Researchers have observed far-off stars in different stages of their lives for decades, and with the data they’ve gathered we’re now closer than ever to being able to predict how our own star will enter the final phases of its life. In a new research paper published in Nature Astronomy a team of astronomers from around the world crunch the numbers and attempt to paint a picture of what will happen to our star billions of years from now.

Using advanced data models that take into account the mass of a star and the type of star it is, the scientists have built a formula to predict whether or not a star create a massive, dusty nebula when it finally dies. The model can forecast the luminosity of the resulting nebula, and when the scientists added the data of our own Sun to the model it spit out the answer.

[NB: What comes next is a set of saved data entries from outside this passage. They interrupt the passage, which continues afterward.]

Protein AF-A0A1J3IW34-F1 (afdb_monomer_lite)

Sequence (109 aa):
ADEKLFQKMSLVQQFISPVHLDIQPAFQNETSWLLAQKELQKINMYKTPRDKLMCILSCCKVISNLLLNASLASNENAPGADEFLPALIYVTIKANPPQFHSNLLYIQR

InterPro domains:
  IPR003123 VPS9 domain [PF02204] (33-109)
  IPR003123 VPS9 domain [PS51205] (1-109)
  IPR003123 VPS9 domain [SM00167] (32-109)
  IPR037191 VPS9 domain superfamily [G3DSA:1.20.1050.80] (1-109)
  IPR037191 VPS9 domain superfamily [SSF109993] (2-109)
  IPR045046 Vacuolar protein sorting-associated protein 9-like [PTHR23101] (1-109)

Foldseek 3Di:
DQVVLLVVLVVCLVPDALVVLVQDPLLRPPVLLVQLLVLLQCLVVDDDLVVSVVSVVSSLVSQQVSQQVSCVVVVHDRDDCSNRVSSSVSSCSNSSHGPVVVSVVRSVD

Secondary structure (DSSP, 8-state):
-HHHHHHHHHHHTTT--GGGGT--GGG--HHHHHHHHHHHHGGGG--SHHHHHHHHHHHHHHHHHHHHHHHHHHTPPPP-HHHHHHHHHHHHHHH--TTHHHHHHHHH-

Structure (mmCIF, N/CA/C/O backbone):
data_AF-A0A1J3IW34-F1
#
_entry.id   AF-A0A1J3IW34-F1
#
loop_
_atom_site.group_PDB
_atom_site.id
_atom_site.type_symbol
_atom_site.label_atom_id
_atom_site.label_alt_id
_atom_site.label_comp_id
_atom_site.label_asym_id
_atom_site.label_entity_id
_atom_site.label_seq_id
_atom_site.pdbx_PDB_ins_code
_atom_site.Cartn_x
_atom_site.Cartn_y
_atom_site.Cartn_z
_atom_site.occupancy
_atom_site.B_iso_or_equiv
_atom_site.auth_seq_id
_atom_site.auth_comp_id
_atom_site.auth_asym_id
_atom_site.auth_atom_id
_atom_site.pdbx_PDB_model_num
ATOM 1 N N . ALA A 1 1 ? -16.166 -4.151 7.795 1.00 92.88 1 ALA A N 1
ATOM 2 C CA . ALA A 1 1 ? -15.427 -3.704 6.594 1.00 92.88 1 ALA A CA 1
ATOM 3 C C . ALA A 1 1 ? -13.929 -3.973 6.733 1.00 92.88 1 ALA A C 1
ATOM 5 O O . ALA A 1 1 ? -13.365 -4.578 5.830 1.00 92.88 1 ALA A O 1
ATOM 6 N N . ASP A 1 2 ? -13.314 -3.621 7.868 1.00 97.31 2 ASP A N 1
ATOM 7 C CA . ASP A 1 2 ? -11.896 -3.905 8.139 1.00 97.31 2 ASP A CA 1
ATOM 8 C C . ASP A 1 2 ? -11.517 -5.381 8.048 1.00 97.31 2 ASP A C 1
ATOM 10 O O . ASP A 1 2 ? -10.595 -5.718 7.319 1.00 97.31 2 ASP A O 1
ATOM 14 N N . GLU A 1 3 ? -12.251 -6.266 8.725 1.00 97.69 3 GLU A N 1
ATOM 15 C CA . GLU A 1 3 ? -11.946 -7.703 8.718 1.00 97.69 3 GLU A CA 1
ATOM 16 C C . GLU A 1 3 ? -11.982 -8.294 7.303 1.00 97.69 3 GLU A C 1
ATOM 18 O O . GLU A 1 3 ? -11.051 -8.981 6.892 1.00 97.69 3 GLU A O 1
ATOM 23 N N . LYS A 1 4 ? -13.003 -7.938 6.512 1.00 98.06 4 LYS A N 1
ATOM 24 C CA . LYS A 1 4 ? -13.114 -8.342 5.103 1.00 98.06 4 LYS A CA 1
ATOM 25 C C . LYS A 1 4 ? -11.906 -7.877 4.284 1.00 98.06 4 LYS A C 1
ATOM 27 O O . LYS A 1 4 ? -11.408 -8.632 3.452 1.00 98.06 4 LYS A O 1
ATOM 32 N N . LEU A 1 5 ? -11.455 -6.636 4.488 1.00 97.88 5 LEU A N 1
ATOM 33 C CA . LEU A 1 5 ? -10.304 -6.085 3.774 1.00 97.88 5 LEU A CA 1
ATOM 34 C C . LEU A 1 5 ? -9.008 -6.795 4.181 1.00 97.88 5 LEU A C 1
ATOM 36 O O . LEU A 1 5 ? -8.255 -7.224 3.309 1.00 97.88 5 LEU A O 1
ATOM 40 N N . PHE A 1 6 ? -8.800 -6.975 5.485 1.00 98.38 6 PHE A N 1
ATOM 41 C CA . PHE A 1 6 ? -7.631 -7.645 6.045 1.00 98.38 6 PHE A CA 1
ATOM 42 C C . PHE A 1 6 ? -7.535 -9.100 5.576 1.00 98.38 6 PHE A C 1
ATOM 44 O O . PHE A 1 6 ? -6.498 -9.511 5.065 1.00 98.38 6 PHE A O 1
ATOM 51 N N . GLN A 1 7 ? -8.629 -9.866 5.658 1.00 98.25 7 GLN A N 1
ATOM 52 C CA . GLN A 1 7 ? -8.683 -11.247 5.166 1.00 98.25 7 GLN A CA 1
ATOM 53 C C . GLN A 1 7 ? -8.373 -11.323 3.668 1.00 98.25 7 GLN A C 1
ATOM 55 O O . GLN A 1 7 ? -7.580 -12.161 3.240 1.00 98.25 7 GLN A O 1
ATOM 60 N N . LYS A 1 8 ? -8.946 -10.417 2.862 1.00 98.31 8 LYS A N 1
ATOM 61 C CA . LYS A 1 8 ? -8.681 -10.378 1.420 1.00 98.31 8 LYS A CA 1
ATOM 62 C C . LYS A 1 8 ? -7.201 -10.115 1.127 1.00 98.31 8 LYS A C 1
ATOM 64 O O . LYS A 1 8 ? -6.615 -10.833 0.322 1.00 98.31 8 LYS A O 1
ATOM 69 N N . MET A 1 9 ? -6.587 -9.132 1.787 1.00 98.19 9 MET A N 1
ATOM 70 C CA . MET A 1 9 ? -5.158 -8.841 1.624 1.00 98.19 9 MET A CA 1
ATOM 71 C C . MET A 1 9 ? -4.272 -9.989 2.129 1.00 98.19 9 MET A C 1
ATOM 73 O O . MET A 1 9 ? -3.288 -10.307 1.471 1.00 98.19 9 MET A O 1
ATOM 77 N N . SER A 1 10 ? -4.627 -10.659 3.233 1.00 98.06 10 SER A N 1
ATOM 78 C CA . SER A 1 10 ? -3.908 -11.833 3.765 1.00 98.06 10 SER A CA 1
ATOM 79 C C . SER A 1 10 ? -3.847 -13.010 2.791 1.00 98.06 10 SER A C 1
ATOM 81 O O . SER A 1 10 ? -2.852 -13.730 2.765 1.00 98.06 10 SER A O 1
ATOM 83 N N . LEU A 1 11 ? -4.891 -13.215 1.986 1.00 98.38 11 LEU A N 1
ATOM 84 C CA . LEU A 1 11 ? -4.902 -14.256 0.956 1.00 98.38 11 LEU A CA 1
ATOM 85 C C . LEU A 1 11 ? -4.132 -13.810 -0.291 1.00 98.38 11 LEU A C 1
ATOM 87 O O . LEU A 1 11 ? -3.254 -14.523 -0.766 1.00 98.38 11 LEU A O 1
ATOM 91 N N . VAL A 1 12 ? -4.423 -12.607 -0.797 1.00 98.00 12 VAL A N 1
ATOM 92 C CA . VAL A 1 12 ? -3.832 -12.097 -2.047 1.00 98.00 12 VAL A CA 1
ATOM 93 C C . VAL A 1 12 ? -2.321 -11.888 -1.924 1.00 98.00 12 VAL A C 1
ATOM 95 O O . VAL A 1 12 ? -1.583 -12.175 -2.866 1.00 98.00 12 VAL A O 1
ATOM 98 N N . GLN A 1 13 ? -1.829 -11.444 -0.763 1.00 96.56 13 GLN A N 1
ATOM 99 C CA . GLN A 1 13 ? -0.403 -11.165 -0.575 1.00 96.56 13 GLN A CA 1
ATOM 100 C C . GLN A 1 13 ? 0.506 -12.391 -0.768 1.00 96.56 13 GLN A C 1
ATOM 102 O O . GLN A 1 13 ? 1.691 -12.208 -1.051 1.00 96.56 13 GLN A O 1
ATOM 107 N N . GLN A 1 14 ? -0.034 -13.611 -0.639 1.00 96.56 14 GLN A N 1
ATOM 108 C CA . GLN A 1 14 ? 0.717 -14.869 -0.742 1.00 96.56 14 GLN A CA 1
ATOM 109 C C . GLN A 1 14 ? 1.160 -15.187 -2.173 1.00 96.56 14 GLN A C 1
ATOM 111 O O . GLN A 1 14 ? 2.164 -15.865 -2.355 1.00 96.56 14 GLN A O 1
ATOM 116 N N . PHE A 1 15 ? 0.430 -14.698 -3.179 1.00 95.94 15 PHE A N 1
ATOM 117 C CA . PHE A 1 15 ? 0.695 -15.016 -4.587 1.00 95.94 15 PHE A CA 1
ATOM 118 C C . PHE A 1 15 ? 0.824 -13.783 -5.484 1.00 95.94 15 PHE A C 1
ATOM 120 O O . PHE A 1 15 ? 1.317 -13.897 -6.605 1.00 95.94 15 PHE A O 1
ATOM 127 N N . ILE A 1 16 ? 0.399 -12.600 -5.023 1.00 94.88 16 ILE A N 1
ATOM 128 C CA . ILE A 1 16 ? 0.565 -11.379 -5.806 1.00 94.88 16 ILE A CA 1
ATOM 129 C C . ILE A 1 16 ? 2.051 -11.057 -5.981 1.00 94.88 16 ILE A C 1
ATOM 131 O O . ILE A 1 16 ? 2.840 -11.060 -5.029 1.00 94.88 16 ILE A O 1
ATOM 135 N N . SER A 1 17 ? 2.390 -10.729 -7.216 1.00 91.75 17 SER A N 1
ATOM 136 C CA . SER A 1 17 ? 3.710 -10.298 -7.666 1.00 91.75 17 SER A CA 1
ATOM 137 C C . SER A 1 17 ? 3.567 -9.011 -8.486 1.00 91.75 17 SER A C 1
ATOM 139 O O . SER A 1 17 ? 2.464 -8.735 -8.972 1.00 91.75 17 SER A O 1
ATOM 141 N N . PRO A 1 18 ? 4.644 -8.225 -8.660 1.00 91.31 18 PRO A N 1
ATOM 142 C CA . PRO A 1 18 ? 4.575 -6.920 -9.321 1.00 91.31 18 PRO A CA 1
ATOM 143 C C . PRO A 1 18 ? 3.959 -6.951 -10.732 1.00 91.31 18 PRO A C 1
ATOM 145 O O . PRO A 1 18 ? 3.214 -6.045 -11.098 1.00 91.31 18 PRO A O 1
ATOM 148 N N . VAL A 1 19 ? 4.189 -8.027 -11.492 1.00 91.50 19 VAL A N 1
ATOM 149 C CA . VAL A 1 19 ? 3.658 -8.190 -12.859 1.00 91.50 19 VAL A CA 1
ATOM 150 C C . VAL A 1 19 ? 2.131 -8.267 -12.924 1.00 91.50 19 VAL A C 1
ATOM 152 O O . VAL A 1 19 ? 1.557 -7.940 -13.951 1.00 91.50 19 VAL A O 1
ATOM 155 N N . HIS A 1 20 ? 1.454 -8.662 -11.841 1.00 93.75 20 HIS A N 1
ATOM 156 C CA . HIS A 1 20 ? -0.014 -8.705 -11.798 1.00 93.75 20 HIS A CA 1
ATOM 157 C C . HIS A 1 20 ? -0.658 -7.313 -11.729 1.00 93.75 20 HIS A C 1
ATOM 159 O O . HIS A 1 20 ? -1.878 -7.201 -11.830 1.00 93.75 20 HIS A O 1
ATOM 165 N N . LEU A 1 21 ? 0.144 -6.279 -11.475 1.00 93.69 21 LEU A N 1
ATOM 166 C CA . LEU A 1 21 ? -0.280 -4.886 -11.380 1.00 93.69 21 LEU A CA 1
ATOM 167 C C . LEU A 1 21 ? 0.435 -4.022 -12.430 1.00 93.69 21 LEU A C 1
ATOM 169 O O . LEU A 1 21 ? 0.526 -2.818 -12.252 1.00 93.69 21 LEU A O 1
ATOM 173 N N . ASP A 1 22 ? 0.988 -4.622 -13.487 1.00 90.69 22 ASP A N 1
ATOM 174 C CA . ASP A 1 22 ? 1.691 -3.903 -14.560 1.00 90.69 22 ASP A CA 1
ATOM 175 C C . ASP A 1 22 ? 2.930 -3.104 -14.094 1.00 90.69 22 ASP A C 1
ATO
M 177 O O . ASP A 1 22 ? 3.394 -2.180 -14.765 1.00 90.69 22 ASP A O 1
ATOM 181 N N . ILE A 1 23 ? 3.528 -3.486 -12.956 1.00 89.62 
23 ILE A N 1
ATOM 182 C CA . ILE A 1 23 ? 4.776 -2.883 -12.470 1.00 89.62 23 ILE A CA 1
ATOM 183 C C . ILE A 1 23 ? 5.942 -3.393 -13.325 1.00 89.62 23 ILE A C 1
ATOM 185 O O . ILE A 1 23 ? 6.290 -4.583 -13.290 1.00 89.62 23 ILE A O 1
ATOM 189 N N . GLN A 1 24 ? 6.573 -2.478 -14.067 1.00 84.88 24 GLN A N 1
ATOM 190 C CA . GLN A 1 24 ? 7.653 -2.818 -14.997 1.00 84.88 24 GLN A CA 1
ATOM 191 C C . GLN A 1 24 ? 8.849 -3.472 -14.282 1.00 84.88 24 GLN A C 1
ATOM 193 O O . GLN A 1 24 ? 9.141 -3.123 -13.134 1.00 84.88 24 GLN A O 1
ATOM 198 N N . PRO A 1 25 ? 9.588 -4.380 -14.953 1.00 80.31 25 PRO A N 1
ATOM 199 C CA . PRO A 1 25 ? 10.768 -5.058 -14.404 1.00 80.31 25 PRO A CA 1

The formula suggests that the Sun is large enough to produce a planetary nebula in its wake, leaving a dusty, glowing cloud of material where much of the Solar System used to be. However, the cloud will likely be quite faint, since our star isn’t actually all that large compared to those which create more stunning nebulae.

“We found that stars with mass less than 1.1 times the mass of the sun produce fainter nebula, and stars more massive than 3 solar masses brighter nebulae, but for the rest the predicted brightness is very close to what had been observed,” Professor Albert Zijlstra of Jodrell Bank explains. “This is a nice result. Not only do we now have a way to measure the presence of stars of ages a few billion years in distant galaxies, which is a range that is remarkably difficult to measure, we even have found out what the sun will do when it dies!”

Obviously mankind will need to be long gone by the time this all happens, and any living creatures roaming on whatever is left of Earth by that point (10 billion years is a long, long time, after all) won’t have anything left to stand on. So pack your bags, and praise the Sun.